Stored dataset items
--*--

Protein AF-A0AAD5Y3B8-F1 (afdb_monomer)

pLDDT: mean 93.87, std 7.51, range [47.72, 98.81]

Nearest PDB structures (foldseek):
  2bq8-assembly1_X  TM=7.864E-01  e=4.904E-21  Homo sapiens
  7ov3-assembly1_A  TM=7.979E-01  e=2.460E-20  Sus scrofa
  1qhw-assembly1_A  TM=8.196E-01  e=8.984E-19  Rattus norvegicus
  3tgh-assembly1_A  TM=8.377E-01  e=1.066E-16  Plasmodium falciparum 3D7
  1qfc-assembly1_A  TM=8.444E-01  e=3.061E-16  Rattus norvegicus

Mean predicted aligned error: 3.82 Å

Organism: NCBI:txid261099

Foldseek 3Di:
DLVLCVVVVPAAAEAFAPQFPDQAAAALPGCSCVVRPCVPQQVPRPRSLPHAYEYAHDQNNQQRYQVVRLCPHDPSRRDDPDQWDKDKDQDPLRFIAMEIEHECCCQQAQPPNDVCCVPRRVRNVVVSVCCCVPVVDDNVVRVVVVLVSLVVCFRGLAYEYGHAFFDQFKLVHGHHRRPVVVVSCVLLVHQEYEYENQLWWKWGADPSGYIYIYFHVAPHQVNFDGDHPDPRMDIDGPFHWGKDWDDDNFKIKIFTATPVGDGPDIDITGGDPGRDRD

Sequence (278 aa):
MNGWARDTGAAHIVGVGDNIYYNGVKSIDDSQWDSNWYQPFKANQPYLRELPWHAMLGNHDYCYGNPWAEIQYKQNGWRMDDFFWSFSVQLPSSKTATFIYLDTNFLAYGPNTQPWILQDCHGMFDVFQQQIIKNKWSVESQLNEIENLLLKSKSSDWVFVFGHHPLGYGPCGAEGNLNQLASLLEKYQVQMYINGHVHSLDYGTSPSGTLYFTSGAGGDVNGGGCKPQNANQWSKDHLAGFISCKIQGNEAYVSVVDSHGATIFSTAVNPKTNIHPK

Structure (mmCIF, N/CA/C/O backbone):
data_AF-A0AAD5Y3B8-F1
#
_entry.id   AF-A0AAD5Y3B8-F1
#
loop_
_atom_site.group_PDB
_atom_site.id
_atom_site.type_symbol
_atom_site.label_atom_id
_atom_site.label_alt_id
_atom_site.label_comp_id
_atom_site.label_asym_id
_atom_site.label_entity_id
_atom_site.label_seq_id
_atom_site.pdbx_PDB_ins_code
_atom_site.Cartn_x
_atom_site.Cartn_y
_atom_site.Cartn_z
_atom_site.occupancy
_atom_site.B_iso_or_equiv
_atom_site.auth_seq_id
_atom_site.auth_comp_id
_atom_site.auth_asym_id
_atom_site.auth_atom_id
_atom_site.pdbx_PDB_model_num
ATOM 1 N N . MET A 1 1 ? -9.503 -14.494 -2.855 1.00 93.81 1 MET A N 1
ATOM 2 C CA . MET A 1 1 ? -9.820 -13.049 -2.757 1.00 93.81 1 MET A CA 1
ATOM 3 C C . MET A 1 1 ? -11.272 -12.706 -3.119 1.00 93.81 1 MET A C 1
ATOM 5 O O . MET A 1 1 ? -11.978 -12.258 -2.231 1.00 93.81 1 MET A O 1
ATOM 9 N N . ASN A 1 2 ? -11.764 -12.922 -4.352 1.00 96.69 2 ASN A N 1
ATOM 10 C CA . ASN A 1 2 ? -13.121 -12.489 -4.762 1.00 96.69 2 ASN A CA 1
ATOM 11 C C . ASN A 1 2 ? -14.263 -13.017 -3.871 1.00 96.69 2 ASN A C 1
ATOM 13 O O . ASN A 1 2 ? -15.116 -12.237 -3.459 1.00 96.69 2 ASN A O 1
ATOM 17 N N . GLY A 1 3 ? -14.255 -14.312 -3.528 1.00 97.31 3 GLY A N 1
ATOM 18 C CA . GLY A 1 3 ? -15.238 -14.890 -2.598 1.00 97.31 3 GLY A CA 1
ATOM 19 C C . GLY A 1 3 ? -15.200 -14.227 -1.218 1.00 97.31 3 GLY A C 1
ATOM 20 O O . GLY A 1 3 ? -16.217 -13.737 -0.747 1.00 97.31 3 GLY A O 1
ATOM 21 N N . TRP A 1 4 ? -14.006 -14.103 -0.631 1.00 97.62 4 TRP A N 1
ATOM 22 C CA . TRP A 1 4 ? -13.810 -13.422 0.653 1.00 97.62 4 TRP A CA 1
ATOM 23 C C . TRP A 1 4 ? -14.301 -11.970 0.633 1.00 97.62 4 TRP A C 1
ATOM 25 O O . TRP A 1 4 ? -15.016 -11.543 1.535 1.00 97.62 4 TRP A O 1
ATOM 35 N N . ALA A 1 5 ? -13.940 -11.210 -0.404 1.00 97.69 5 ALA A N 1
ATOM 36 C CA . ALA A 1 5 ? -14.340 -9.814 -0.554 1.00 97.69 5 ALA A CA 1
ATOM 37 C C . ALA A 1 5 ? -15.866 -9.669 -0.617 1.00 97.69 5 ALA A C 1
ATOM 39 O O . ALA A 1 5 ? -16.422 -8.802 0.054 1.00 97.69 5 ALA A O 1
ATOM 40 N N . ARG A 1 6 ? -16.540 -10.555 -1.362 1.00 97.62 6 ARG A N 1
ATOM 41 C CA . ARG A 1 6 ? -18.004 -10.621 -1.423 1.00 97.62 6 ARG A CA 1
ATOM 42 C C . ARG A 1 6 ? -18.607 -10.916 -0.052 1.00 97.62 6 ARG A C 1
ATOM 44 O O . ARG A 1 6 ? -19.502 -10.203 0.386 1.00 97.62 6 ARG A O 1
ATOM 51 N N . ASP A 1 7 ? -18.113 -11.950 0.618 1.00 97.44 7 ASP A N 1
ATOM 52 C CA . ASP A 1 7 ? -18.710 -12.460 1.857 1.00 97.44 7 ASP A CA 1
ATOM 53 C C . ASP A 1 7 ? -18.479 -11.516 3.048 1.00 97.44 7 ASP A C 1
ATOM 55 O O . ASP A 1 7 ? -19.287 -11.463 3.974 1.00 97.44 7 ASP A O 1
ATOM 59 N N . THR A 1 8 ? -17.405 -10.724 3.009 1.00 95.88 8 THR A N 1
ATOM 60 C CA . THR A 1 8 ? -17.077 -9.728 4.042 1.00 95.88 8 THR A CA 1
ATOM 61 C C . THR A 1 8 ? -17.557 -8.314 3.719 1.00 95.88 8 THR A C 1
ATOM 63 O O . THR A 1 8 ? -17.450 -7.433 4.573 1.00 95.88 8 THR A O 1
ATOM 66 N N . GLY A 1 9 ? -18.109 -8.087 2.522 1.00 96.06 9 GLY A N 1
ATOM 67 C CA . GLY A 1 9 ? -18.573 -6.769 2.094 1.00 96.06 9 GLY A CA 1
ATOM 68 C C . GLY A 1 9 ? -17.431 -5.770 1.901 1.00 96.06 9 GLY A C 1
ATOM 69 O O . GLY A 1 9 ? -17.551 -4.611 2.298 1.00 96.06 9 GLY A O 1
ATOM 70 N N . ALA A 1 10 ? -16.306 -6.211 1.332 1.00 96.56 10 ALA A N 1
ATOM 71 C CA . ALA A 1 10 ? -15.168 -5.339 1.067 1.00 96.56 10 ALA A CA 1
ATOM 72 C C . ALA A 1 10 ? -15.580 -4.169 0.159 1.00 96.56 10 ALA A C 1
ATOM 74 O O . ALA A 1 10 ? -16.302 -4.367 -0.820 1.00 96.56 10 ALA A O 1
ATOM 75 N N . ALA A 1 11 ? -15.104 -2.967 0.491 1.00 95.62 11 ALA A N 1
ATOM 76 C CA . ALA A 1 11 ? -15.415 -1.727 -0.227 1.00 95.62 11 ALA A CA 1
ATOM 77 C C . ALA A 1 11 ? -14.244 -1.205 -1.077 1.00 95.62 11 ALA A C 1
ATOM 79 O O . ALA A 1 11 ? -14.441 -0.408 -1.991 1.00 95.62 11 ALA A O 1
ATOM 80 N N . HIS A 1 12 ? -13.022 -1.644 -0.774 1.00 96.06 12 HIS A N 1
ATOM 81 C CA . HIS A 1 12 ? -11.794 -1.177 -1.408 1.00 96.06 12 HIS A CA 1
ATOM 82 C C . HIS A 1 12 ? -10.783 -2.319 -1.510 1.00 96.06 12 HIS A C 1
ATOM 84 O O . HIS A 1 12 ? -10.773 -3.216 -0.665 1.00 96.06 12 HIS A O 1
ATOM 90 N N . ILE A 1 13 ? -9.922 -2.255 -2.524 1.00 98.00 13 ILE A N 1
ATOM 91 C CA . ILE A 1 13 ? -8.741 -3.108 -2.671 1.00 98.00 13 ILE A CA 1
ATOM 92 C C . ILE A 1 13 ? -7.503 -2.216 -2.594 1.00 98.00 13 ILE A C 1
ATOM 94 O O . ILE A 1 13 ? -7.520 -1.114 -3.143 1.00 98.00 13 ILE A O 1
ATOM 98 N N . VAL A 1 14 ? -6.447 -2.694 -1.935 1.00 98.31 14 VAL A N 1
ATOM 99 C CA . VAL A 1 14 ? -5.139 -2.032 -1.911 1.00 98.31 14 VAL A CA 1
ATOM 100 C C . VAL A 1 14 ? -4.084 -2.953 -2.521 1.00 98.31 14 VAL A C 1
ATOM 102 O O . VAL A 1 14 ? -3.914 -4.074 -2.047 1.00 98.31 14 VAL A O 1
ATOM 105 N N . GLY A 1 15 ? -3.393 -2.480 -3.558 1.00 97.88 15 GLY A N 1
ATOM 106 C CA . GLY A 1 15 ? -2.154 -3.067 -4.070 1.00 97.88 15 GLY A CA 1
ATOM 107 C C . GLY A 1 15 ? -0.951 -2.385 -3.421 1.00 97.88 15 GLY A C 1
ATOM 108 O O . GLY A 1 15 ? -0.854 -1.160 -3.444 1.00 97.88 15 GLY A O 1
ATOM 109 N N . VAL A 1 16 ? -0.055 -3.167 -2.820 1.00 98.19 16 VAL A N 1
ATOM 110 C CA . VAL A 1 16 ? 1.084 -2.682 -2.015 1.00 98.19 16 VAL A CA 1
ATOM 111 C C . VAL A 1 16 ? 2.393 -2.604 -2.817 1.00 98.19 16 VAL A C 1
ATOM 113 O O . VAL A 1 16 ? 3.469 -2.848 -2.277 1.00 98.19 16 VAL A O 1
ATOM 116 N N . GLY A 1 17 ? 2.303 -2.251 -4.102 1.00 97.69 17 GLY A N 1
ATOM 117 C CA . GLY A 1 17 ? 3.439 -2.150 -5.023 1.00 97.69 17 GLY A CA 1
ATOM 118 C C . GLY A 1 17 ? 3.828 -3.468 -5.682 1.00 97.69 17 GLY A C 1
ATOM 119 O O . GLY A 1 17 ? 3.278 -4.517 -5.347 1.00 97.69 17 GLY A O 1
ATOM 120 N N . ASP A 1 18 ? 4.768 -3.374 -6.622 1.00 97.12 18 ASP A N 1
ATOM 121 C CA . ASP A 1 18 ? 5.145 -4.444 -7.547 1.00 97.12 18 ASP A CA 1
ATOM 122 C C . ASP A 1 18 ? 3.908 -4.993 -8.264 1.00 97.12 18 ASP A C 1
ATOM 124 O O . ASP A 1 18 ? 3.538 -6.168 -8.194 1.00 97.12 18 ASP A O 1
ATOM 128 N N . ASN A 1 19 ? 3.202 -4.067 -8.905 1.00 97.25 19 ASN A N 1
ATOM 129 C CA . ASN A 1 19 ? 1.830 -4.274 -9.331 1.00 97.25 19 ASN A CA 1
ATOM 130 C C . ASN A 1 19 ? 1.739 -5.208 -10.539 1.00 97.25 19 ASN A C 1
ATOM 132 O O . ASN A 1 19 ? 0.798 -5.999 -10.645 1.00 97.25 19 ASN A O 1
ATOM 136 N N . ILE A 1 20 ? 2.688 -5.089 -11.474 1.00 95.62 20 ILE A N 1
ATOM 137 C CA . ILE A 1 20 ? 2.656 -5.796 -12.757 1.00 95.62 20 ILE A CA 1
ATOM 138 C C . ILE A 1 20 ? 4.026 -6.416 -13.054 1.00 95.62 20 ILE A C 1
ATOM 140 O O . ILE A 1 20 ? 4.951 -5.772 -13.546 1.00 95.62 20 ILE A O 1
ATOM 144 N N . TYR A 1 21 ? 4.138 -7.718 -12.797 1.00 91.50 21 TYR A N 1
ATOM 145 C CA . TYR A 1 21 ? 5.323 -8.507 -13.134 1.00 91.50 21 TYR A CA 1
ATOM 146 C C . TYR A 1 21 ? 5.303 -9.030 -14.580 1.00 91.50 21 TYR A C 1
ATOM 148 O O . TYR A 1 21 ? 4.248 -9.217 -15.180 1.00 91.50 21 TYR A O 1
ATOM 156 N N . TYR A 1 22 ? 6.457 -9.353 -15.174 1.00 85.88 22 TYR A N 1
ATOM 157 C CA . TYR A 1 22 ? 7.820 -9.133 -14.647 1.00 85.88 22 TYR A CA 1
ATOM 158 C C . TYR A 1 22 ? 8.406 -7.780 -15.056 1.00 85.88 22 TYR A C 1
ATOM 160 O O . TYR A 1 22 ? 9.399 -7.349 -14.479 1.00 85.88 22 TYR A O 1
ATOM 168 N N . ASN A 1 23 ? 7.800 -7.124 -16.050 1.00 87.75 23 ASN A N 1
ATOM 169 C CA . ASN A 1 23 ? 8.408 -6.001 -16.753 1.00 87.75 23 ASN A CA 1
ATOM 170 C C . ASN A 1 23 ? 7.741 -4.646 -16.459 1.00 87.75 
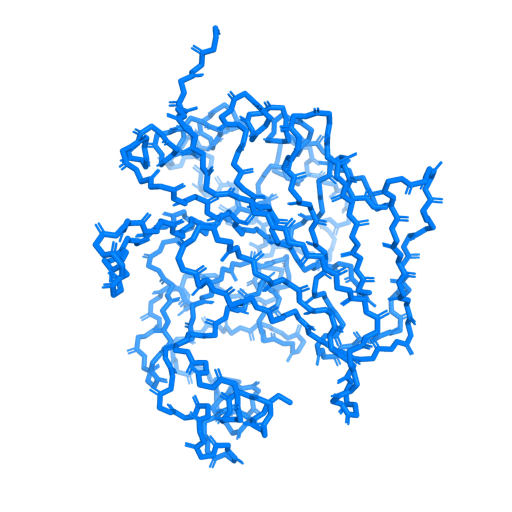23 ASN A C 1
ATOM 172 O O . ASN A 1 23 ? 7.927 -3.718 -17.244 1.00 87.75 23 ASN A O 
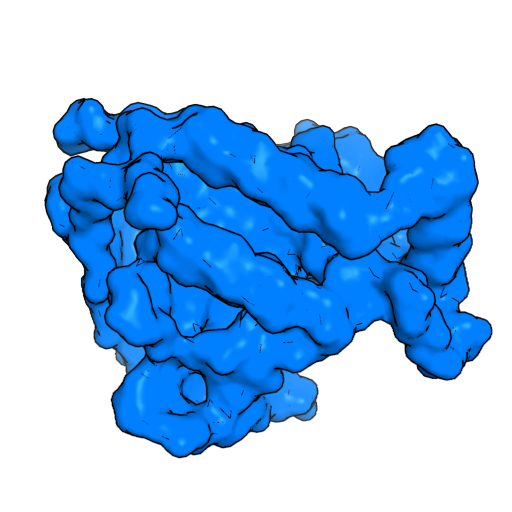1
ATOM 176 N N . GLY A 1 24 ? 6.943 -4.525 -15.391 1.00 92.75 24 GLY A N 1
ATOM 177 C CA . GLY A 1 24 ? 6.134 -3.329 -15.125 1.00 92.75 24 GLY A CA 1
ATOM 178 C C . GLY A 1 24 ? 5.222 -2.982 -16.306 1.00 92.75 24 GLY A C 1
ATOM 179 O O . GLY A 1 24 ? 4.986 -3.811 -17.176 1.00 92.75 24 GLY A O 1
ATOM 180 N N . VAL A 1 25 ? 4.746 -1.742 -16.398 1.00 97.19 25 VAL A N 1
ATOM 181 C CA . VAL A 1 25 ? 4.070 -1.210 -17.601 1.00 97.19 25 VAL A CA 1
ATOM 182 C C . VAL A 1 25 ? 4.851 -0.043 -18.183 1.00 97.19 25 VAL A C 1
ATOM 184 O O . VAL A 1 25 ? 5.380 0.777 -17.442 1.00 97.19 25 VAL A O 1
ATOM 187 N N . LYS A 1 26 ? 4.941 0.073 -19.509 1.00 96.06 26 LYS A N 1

--*--

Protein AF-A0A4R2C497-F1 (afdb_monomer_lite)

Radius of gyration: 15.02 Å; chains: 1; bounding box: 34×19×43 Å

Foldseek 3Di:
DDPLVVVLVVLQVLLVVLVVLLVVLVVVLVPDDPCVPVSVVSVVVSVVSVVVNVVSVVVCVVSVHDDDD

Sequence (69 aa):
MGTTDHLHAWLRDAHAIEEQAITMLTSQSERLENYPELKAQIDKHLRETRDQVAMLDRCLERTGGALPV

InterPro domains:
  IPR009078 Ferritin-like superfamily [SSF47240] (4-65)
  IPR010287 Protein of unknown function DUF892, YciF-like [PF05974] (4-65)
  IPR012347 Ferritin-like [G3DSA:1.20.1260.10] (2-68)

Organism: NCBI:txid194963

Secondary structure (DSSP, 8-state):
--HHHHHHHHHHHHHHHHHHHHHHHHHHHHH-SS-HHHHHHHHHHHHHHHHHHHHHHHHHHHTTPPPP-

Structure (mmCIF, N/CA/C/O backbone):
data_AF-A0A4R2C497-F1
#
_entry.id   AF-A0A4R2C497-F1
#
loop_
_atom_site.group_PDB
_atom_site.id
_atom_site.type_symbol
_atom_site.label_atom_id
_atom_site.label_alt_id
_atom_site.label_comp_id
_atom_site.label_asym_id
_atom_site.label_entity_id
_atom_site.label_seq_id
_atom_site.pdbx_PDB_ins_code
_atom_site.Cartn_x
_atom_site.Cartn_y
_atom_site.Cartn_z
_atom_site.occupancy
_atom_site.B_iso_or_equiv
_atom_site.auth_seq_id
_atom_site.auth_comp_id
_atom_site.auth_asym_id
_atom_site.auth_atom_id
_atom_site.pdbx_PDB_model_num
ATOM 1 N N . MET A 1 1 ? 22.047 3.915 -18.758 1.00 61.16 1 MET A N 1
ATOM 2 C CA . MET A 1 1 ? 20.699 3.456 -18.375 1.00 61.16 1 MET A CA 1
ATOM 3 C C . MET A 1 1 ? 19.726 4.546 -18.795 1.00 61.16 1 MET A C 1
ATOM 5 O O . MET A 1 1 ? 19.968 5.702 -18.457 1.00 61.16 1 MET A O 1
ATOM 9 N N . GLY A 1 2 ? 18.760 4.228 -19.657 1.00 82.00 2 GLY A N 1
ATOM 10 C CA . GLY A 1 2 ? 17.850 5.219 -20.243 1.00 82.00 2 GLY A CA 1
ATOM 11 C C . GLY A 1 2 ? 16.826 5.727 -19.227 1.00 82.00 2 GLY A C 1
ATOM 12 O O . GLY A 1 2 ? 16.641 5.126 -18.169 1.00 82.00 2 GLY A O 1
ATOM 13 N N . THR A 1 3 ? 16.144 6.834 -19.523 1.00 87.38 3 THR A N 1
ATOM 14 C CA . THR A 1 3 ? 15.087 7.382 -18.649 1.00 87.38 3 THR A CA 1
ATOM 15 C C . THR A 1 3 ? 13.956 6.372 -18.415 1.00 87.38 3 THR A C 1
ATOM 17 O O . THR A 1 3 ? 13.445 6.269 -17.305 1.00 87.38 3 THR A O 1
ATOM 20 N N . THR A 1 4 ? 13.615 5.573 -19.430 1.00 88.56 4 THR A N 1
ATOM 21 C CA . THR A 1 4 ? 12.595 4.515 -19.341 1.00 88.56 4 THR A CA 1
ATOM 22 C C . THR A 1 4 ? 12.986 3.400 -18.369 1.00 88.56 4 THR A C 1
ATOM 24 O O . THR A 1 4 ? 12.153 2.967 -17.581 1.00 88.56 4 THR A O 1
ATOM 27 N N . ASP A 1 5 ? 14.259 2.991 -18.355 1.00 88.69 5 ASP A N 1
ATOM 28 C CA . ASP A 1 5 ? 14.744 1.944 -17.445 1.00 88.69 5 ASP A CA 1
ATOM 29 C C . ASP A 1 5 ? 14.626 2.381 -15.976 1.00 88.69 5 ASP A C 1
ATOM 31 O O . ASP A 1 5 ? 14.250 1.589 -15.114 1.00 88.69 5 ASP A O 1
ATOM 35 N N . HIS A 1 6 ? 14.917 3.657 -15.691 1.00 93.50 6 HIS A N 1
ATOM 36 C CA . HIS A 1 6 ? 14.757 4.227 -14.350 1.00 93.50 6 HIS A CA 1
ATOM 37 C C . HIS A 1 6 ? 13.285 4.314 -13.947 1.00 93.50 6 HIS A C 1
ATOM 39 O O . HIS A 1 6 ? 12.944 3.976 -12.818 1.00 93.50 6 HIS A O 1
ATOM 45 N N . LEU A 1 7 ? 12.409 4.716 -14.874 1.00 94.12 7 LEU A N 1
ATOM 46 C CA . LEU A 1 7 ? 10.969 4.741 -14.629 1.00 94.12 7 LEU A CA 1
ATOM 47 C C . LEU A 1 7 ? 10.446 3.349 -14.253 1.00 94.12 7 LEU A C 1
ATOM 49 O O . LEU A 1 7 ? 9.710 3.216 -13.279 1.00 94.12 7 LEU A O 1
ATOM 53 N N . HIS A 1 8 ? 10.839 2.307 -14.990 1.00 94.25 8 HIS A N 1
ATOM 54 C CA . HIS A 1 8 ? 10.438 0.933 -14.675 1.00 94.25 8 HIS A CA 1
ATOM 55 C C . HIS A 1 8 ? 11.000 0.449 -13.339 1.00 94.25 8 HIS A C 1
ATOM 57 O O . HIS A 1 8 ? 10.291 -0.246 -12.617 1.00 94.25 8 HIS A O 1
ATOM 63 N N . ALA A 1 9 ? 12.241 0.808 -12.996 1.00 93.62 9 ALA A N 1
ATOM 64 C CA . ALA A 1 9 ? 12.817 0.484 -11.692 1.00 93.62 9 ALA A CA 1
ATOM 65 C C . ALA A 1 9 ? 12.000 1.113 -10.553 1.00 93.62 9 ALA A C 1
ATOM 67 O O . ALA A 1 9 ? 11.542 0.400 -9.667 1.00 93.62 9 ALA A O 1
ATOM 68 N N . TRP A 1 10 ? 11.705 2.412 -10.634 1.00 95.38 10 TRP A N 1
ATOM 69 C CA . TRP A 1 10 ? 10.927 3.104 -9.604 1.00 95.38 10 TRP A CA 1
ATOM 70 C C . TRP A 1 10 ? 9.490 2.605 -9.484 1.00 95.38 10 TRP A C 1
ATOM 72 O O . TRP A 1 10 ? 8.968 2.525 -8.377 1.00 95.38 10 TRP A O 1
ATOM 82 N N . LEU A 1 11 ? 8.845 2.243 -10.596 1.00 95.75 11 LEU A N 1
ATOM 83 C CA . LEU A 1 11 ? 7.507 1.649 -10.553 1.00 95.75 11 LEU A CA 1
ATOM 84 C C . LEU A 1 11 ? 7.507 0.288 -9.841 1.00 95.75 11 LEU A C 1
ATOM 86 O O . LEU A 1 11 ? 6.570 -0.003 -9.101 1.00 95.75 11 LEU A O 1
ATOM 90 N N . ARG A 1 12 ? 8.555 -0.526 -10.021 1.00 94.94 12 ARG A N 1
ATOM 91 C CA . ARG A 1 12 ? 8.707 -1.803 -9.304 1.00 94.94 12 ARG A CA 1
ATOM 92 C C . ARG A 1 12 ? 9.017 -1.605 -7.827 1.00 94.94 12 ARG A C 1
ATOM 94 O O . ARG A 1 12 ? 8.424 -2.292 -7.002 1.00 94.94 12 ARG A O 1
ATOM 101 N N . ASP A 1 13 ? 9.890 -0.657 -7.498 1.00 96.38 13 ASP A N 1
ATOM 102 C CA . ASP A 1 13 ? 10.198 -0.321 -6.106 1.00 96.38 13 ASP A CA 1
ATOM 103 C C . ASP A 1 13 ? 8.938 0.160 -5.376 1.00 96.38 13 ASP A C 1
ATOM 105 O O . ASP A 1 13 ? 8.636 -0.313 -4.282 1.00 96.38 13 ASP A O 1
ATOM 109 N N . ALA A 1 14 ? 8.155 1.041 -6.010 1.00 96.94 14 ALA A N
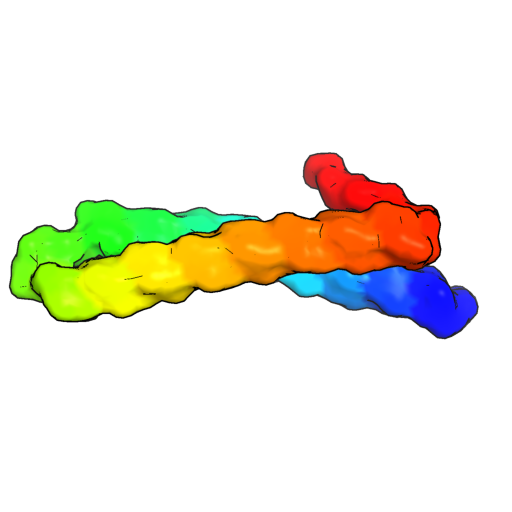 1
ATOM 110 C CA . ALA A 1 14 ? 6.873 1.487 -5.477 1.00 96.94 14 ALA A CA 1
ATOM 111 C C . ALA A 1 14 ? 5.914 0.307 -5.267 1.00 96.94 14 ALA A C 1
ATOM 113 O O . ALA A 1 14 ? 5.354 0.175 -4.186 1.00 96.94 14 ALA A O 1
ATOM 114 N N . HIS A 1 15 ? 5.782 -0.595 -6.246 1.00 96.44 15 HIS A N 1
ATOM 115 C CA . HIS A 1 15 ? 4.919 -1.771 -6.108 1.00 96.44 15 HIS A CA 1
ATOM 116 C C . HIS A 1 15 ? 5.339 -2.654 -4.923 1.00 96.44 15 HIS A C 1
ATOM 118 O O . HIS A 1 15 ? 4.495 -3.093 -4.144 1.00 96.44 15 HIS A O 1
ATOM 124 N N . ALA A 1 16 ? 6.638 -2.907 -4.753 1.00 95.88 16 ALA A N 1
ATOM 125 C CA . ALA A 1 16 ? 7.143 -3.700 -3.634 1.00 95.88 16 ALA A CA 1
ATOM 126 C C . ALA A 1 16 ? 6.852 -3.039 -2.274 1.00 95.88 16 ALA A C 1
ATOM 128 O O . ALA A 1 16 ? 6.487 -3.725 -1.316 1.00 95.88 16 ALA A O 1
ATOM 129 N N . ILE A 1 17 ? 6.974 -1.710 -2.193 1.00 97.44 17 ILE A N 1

--*--

■ Instructions for the task: Starting at the line above that contains "ATOM 168 N N", transcribe every line exactly through the line that contains "ATOM 187 N N", including that last one, and skip the pictures.

■ Answer to this problem:
ATOM 168 N N . ASN A 1 23 ? 7.800 -7.124 -16.050 1.00 87.75 23 ASN A N 1
ATOM 169 C CA . ASN A 1 23 ? 8.408 -6.001 -16.753 1.00 87.75 23 ASN A CA 1
ATOM 170 C C . ASN A 1 23 ? 7.741 -4.646 -16.459 1.00 87.75 
23 ASN A C 1
ATOM 172 O O . ASN A 1 23 ? 7.927 -3.718 -17.244 1.00 87.75 23 ASN A O 
1
ATOM 176 N N . GLY A 1 24 ? 6.943 -4.525 -15.391 1.00 92.75 24 GLY A N 1
ATOM 177 C CA . GLY A 1 24 ? 6.134 -3.329 -15.125 1.00 92.75 24 GLY A CA 1
ATOM 178 C C . GLY A 1 24 ? 5.222 -2.982 -16.306 1.00 92.75 24 GLY A C 1
ATOM 179 O O . GLY A 1 24 ? 4.986 -3.811 -17.176 1.00 92.75 24 GLY A O 1
ATOM 180 N N . VAL A 1 25 ? 4.746 -1.742 -16.398 1.00 97.19 25 VAL A N 1
ATOM 181 C CA . VAL A 1 25 ? 4.070 -1.210 -17.601 1.00 97.19 25 VAL A CA 1
ATOM 182 C C . VAL A 1 25 ? 4.851 -0.043 -18.183 1.00 97.19 25 VAL A C 1
ATOM 184 O O . VAL A 1 25 ? 5.380 0.777 -17.442 1.00 97.19 25 VAL A O 1
ATOM 187 N N . LYS A 1 26 ? 4.941 0.073 -19.509 1.00 96.06 26 LYS A N 1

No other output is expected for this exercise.